▼

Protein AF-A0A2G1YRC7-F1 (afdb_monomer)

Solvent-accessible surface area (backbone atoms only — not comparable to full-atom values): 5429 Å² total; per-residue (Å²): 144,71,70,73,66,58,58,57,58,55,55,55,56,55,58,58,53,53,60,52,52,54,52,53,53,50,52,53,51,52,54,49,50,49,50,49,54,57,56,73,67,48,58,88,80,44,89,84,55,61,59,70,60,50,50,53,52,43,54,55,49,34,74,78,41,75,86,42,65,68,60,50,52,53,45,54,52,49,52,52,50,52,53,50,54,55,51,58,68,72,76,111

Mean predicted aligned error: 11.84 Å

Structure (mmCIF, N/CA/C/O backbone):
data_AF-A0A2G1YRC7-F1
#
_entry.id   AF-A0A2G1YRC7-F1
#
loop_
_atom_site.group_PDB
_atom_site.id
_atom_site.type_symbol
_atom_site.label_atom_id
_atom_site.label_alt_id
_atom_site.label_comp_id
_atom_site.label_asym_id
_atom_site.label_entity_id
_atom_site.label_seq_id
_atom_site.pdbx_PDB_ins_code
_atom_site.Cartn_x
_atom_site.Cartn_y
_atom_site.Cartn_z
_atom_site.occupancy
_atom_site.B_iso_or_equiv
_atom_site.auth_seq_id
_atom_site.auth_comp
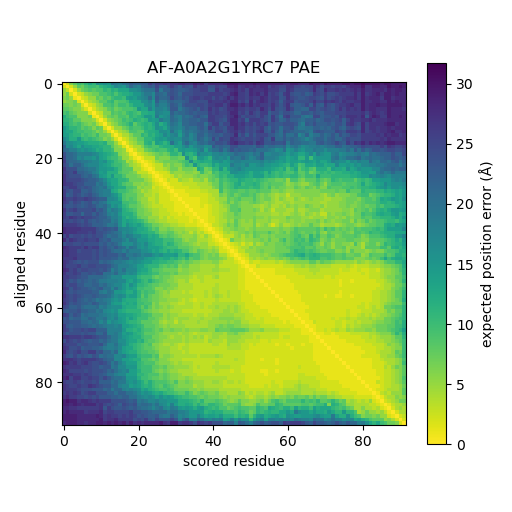_id
_atom_site.auth_asym_id
_atom_site.auth_atom_id
_atom_site.pdbx_PDB_model_num
ATOM 1 N N . MET A 1 1 ? 24.904 -7.737 -54.967 1.00 52.69 1 MET A N 1
ATOM 2 C CA . MET A 1 1 ? 25.137 -7.145 -53.629 1.00 52.69 1 MET A CA 1
ATOM 3 C C . MET A 1 1 ? 23.876 -6.447 -53.098 1.00 52.69 1 MET A C 1
ATOM 5 O O . MET A 1 1 ? 23.802 -5.231 -53.121 1.00 52.69 1 MET A O 1
ATOM 9 N N . ARG A 1 2 ? 22.842 -7.190 -52.673 1.00 51.66 2 ARG A N 1
ATOM 10 C CA . ARG A 1 2 ? 21.593 -6.609 -52.111 1.00 51.66 2 ARG A CA 1
ATOM 11 C C . ARG A 1 2 ? 21.118 -7.278 -50.811 1.00 51.66 2 ARG A C 1
ATOM 13 O O . ARG A 1 2 ? 20.282 -6.725 -50.115 1.00 51.66
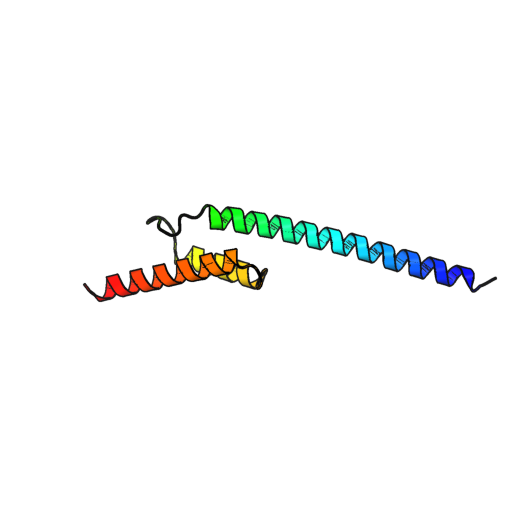 2 ARG A O 1
ATOM 20 N N . ILE A 1 3 ? 21.689 -8.432 -50.461 1.00 52.84 3 ILE A N 1
ATOM 21 C CA . ILE A 1 3 ? 21.249 -9.260 -49.3
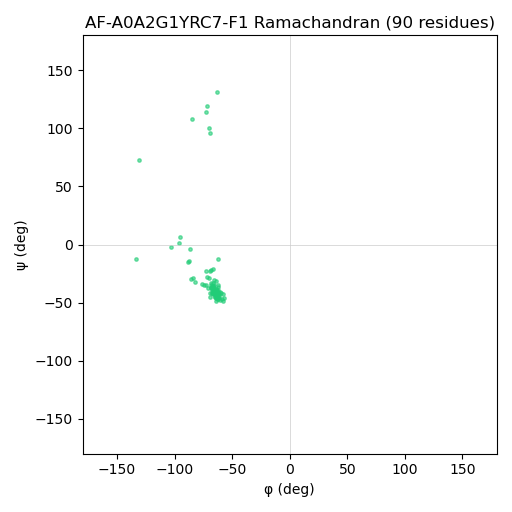24 1.00 52.84 3 ILE A CA 1
ATOM 22 C C . ILE A 1 3 ? 21.876 -8.784 -47.997 1.00 52.84 3 ILE A C 1
ATOM 24 O O . ILE A 1 3 ? 21.252 -8.873 -46.948 1.00 52.84 3 ILE A O 1
ATOM 28 N N . ILE A 1 4 ? 23.070 -8.182 -48.041 1.00 55.66 4 ILE A N 1
ATOM 29 C CA . ILE A 1 4 ? 23.804 -7.721 -46.844 1.00 55.66 4 ILE A CA 1
ATOM 30 C C . ILE A 1 4 ? 23.119 -6.508 -46.182 1.00 55.66 4 ILE A C 1
ATOM 32 O O . ILE A 1 4 ? 23.179 -6.343 -44.967 1.00 55.66 4 ILE A O 1
ATOM 36 N N . PHE A 1 5 ? 22.407 -5.688 -46.960 1.00 51.78 5 PHE A N 1
ATOM 37 C CA . PHE A 1 5 ? 21.750 -4.473 -46.461 1.00 51.78 5 PHE A CA 1
ATOM 38 C C . PHE A 1 5 ? 20.524 -4.757 -45.577 1.00 51.78 5 PHE A C 1
ATOM 40 O O . PHE A 1 5 ? 20.208 -3.969 -44.691 1.00 51.78 5 PHE A O 1
ATOM 47 N N . ILE A 1 6 ? 19.849 -5.892 -45.788 1.00 54.41 6 ILE A N 1
ATOM 48 C CA . ILE A 1 6 ? 18.632 -6.256 -45.044 1.00 54.41 6 ILE A CA 1
ATOM 49 C C . ILE A 1 6 ? 18.983 -6.738 -43.627 1.00 54.41 6 ILE A C 1
ATOM 51 O O . ILE A 1 6 ? 18.265 -6.429 -42.680 1.00 54.41 6 ILE A O 1
ATOM 55 N N . LEU A 1 7 ? 20.125 -7.417 -43.459 1.00 51.72 7 LEU A N 1
ATOM 56 C CA . LEU A 1 7 ? 20.589 -7.900 -42.153 1.00 51.72 7 LEU A CA 1
ATOM 57 C C . LEU A 1 7 ? 20.935 -6.755 -41.189 1.00 51.72 7 LEU A C 1
ATOM 59 O O . LEU A 1 7 ? 20.621 -6.834 -40.005 1.00 51.72 7 LEU A O 1
ATOM 63 N N . LEU A 1 8 ? 21.529 -5.664 -41.679 1.00 53.34 8 LEU A N 1
ATOM 64 C CA . LEU A 1 8 ? 21.887 -4.521 -40.829 1.00 53.34 8 LEU A CA 1
ATOM 65 C C . LEU A 1 8 ? 20.657 -3.791 -40.262 1.00 53.34 8 LEU A C 1
ATOM 67 O O . LEU A 1 8 ? 20.673 -3.384 -39.103 1.00 53.34 8 LEU A O 1
ATOM 71 N N . LEU A 1 9 ? 19.567 -3.689 -41.029 1.00 52.59 9 LEU A N 1
ATOM 72 C CA . LEU A 1 9 ? 18.340 -3.017 -40.582 1.00 52.59 9 LEU A CA 1
ATOM 73 C C . LEU A 1 9 ? 17.625 -3.772 -39.453 1.00 52.59 9 LEU A C 1
ATOM 75 O O . LEU A 1 9 ? 17.081 -3.146 -38.543 1.00 52.59 9 LEU A O 1
ATOM 79 N N . THR A 1 10 ? 17.662 -5.108 -39.457 1.00 52.16 10 THR A N 1
ATOM 80 C CA . THR A 1 10 ? 17.049 -5.907 -38.386 1.00 52.16 10 THR A CA 1
ATOM 81 C C . THR A 1 10 ? 17.842 -5.844 -37.081 1.00 52.16 10 THR A C 1
ATOM 83 O O . THR A 1 10 ? 17.240 -5.803 -36.010 1.00 52.16 10 THR A O 1
ATOM 86 N N . PHE A 1 11 ? 19.178 -5.765 -37.142 1.00 51.28 11 PHE A N 1
ATOM 87 C CA . PHE A 1 11 ? 20.006 -5.624 -35.936 1.00 51.28 11 PHE A CA 1
ATOM 88 C C . PHE A 1 11 ? 19.786 -4.279 -35.228 1.00 51.28 11 PHE A C 1
ATOM 90 O O . PHE A 1 11 ? 19.693 -4.246 -34.000 1.00 51.28 11 PHE A O 1
ATOM 97 N N . SER A 1 12 ? 19.628 -3.181 -35.976 1.00 52.31 12 SER A N 1
ATOM 98 C CA . SER A 1 12 ? 19.322 -1.868 -35.390 1.00 52.31 12 SER A CA 1
ATOM 99 C C . SER A 1 12 ? 17.939 -1.820 -34.730 1.00 52.31 12 SER A C 1
ATOM 101 O O . SER A 1 12 ? 17.780 -1.183 -33.688 1.00 52.31 12 SER A O 1
ATOM 103 N N . PHE A 1 13 ? 16.950 -2.525 -35.288 1.00 51.16 13 PHE A N 1
ATOM 104 C CA . PHE A 1 13 ? 15.595 -2.572 -34.730 1.00 51.16 13 PHE A CA 1
ATOM 105 C C . PHE A 1 13 ? 15.537 -3.332 -33.393 1.00 51.16 13 PHE A C 1
ATOM 107 O O . PHE A 1 13 ? 14.836 -2.918 -32.471 1.00 51.16 13 PHE A O 1
ATOM 114 N N . ILE A 1 14 ? 16.322 -4.407 -33.252 1.00 53.94 14 ILE A N 1
ATOM 115 C CA . ILE A 1 14 ? 16.426 -5.178 -32.002 1.00 53.94 14 ILE A CA 1
ATOM 116 C C . ILE A 1 14 ? 17.088 -4.339 -30.895 1.00 53.94 14 ILE A C 1
ATOM 118 O O . ILE A 1 14 ? 16.595 -4.319 -29.768 1.00 53.94 14 ILE A O 1
ATOM 122 N N . TYR A 1 15 ? 18.148 -3.591 -31.220 1.00 52.00 15 TYR A N 1
ATOM 123 C CA . TYR A 1 15 ? 18.877 -2.760 -30.250 1.00 52.00 15 TYR A CA 1
ATOM 124 C C . TYR A 1 15 ? 18.078 -1.554 -29.729 1.00 52.00 15 TYR A C 1
ATOM 126 O O . TYR A 1 15 ? 18.229 -1.157 -28.572 1.00 52.00 15 TYR A O 1
ATOM 134 N N . ALA A 1 16 ? 17.217 -0.959 -30.560 1.00 52.72 16 ALA A N 1
ATOM 135 C CA . ALA A 1 16 ? 16.348 0.134 -30.123 1.00 52.72 16 ALA A CA 1
ATOM 136 C C . ALA A 1 16 ? 15.302 -0.340 -29.095 1.00 52.72 16 ALA A C 1
ATOM 138 O O . ALA A 1 16 ? 14.987 0.380 -28.146 1.00 52.72 16 ALA A O 1
ATOM 139 N N . ASN A 1 17 ? 14.802 -1.570 -29.249 1.00 51.34 17 ASN A N 1
ATOM 140 C CA . ASN A 1 17 ? 13.738 -2.114 -28.410 1.00 51.34 17 ASN A CA 1
ATOM 141 C C . ASN A 1 17 ? 14.229 -2.508 -27.001 1.00 51.34 17 ASN A C 1
ATOM 143 O O . ASN A 1 17 ? 13.514 -2.311 -26.019 1.00 51.34 17 ASN A O 1
ATOM 147 N N . SER A 1 18 ? 15.464 -3.007 -26.870 1.00 55.66 18 SER A N 1
ATOM 148 C CA . SER A 1 18 ? 16.048 -3.370 -25.569 1.00 55.66 18 SER A CA 1
ATOM 149 C C . SER A 1 18 ? 16.263 -2.157 -24.655 1.00 55.66 18 SER A C 1
ATOM 151 O O . SER A 1 18 ? 15.897 -2.202 -23.482 1.00 55.66 18 SER A O 1
ATOM 153 N N . ASN A 1 19 ? 16.744 -1.033 -25.198 1.00 57.38 19 ASN A N 1
ATOM 154 C CA . ASN A 1 19 ? 16.989 0.180 -24.406 1.00 57.38 19 ASN A CA 1
ATOM 155 C C . ASN A 1 19 ? 15.696 0.816 -23.856 1.00 57.38 19 ASN A C 1
ATOM 157 O O . ASN A 1 19 ? 15.709 1.380 -22.760 1.00 57.38 19 ASN A O 1
ATOM 161 N N . MET A 1 20 ? 14.572 0.721 -24.581 1.00 57.47 20 MET A N 1
ATOM 162 C CA . MET A 1 20 ? 13.268 1.180 -24.076 1.00 57.47 20 MET A CA 1
ATOM 163 C C . MET A 1 20 ? 12.728 0.277 -22.962 1.00 57.47 20 MET A C 1
ATOM 165 O O . MET A 1 20 ? 12.152 0.782 -21.995 1.00 57.47 20 MET A O 1
ATOM 169 N N . LEU A 1 21 ? 12.944 -1.039 -23.060 1.00 58.97 21 LEU A N 1
ATOM 170 C CA . LEU A 1 21 ? 12.501 -1.997 -22.046 1.00 58.97 21 LEU A CA 1
ATOM 171 C C . LEU A 1 21 ? 13.217 -1.771 -20.703 1.00 58.97 21 LEU A C 1
ATOM 173 O O . LEU A 1 21 ? 12.581 -1.760 -19.646 1.00 58.97 21 LEU A O 1
ATOM 177 N N . ASP A 1 22 ? 14.526 -1.514 -20.748 1.00 60.94 22 ASP A N 1
ATOM 178 C CA . ASP A 1 22 ? 15.341 -1.247 -19.559 1.00 60.94 22 ASP A CA 1
ATOM 179 C C . ASP A 1 22 ? 14.964 0.074 -18.865 1.00 60.94 22 ASP A C 1
ATOM 181 O O . ASP A 1 22 ? 14.967 0.169 -17.630 1.00 60.94 22 ASP A O 1
ATOM 185 N N . ALA A 1 23 ? 14.607 1.105 -19.639 1.00 63.22 23 ALA A N 1
ATOM 186 C CA . ALA A 1 23 ? 14.165 2.396 -19.113 1.00 63.22 23 ALA A CA 1
ATOM 187 C C . ALA A 1 23 ? 12.787 2.306 -18.427 1.00 63.22 23 ALA A C 1
ATOM 189 O O . ALA A 1 23 ? 12.598 2.850 -17.330 1.00 63.22 23 ALA A O 1
ATOM 190 N N . ASP A 1 24 ? 11.845 1.567 -19.019 1.00 64.94 24 ASP A N 1
ATOM 191 C CA . ASP A 1 24 ? 10.523 1.318 -18.433 1.00 64.94 24 ASP A CA 1
ATOM 192 C C . ASP A 1 24 ? 10.638 0.502 -17.132 1.00 64.94 24 ASP A C 1
ATOM 194 O O . ASP A 1 24 ? 10.031 0.835 -16.108 1.00 64.94 24 ASP A O 1
ATOM 198 N N . GLN A 1 25 ? 11.513 -0.508 -17.110 1.00 69.00 25 GLN A N 1
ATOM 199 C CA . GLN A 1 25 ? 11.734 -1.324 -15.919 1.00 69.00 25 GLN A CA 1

▲

### PROBLEM DETAILS
An exact copy of the lines above, from the one containing "ATOM 139 N N" through the one containing "ATOM 148 C CA", is the whole of the answer.

### RESPONSE FOR THIS EXERCISE
ATOM 139 N N . ASN A 1 17 ? 14.802 -1.570 -29.249 1.00 51.34 17 ASN A N 1
ATOM 140 C CA . ASN A 1 17 ? 13.738 -2.114 -28.410 1.00 51.34 17 ASN A CA 1
ATOM 141 C C . ASN A 1 17 ? 14.229 -2.508 -27.001 1.00 51.34 17 ASN A C 1
ATOM 143 O O . ASN A 1 17 ? 13.514 -2.311 -26.019 1.00 51.34 17 ASN A O 1
ATOM 147 N N . SER A 1 18 ? 15.464 -3.007 -26.870 1.00 55.66 18 SER A N 1
ATOM 148 C CA . SER A 1 18 ? 16.048 -3.370 -25.569 1.00 55.66 18 SER A CA 1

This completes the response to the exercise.